X670E/X670, and B650E/B650 Motherboards

AMD AM5 infrastructure features new chipsets, including the X670E, X670, B650E, and B650. These chipsets will be part of the 600-series platform that supports DDR5 memory and PCI Express Generation 5. The X670E chipset, in particular, is optimized for extreme performance and can support two video card ports and PCIe Gen 5 M.2 slots for high-speed SSDs. These chipsets will be part of the 600-series platform that boasts DDR5 memory and PCI Express Generation 5 for both storage and graphics. The platform offers a total of 24 PCIe 5.0 lanes, with 16 dedicated to the video card, four for an M.2 slot, and another four for chipset connection. AMD has emphasized that the X670E chipset is designed for unparalleled capability and extreme overclocking, and its PCI Express Gen 5 support is comprehensive.
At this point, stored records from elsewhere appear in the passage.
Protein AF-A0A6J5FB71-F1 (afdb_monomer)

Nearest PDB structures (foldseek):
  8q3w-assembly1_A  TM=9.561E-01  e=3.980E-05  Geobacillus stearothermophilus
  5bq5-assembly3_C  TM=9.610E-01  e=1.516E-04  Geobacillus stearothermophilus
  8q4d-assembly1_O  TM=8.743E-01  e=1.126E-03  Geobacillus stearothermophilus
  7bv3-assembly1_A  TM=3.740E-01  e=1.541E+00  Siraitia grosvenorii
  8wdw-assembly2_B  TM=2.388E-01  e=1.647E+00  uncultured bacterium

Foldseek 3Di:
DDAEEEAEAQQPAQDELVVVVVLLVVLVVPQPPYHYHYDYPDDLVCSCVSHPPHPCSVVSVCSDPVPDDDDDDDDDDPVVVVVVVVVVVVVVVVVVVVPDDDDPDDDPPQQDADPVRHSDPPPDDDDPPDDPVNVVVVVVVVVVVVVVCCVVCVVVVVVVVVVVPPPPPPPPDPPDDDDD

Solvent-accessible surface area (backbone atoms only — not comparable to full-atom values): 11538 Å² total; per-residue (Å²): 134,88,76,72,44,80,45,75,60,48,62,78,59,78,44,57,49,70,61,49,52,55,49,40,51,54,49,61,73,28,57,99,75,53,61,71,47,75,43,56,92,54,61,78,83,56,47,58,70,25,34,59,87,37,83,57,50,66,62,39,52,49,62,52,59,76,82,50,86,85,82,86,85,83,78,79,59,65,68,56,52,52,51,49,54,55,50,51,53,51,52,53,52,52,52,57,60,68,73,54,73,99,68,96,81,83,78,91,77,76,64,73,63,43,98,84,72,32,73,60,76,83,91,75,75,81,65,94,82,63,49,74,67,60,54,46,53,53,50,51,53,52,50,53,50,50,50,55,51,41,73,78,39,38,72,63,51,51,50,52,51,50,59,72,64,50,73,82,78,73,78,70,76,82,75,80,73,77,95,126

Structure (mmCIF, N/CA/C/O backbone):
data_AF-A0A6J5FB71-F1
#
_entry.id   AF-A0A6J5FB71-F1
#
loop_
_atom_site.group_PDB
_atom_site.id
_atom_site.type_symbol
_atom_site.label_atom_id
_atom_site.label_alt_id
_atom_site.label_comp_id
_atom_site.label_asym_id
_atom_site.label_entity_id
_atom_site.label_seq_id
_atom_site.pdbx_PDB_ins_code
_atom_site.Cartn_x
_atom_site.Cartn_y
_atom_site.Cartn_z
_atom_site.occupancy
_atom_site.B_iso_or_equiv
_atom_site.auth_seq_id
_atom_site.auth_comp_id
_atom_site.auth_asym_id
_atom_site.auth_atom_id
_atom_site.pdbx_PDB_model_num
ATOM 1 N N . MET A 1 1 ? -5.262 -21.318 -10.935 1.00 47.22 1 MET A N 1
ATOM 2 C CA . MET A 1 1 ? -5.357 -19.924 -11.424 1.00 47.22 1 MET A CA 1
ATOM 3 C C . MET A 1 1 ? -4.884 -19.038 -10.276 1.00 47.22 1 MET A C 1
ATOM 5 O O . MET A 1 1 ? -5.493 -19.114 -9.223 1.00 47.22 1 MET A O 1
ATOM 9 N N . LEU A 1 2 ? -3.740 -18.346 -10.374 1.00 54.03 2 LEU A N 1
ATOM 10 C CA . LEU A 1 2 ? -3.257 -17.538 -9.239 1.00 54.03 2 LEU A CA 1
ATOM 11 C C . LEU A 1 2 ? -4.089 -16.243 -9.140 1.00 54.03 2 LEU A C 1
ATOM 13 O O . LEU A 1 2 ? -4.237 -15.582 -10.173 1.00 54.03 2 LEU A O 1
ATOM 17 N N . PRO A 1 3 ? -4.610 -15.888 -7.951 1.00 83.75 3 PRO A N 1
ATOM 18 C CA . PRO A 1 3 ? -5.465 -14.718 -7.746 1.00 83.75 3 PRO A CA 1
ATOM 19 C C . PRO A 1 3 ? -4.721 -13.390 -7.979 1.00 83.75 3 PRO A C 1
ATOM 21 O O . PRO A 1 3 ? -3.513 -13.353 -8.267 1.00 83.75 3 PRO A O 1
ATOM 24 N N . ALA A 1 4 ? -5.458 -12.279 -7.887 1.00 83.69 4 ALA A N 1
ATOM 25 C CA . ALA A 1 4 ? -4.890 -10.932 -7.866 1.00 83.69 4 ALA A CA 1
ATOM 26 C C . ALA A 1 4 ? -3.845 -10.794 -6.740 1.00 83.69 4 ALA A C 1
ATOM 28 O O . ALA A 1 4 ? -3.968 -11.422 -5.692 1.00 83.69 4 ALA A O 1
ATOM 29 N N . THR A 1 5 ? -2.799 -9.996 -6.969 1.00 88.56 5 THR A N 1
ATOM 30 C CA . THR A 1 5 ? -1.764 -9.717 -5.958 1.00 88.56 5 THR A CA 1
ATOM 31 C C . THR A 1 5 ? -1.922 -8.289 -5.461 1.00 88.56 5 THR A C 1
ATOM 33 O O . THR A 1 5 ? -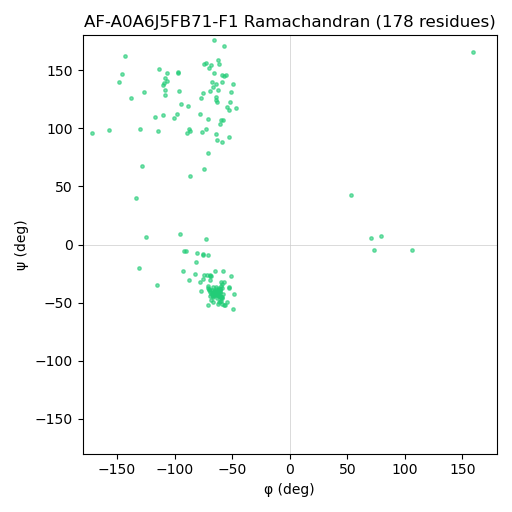1.956 -7.373 -6.281 1.00 88.56 5 THR A O 1
ATOM 36 N N . LEU A 1 6 ? -1.987 -8.113 -4.139 1.00 91.81 6 LEU A N 1
ATOM 37 C CA . LEU A 1 6 ? -1.859 -6.815 -3.480 1.00 91.81 6 LEU A CA 1
ATOM 38 C C . LEU A 1 6 ? -0.416 -6.614 -3.018 1.00 91.81 6 LEU A C 1
ATOM 40 O O . LEU A 1 6 ? 0.169 -7.496 -2.390 1.00 91.81 6 LEU A O 1
ATOM 44 N N . ILE A 1 7 ? 0.135 -5.447 -3.324 1.00 90.31 7 ILE A N 1
ATOM 45 C CA . ILE A 1 7 ? 1.408 -4.965 -2.800 1.00 90.31 7 ILE A CA 1
ATOM 46 C C . ILE A 1 7 ? 1.093 -3.702 -2.007 1.00 90.31 7 ILE A C 1
ATOM 48 O O . ILE A 1 7 ? 0.708 -2.688 -2.586 1.00 90.31 7 ILE A O 1
ATOM 52 N N . ASP A 1 8 ? 1.221 -3.785 -0.690 1.00 90.44 8 ASP A N 1
ATOM 53 C CA . ASP A 1 8 ? 0.869 -2.692 0.211 1.00 90.44 8 ASP A CA 1
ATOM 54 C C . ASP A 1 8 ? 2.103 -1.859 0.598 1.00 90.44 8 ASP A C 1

An X670 is designed for Enthusiast Overclocking and features support for Gen5 storage and optional graphics. Only the PCIe Gen5 storage standard will be supported by the mainstream platform based on the B650 chipset. The motherboard part of the 600 series will also include up to 14 SuperSpeed USB 20 Gbps (TypeC), and WiFI-E6 with DBS/Bluetooth Low Energy 5.2. Interestingly. Additionally, AMD has announced that the motherboards in the 600-series will come equipped with up to four HDMI 2.1 and DisplayPort 2 outputs. Mainboards with the chipsets B650 and B650E are expected to push the new socket AM5 platform for Ryzen 7000 CPUs into the lower-priced territory. The X670 and X670E variants are projected to be quite pricey.


The distinctions between the B650(E) and the X670 (E)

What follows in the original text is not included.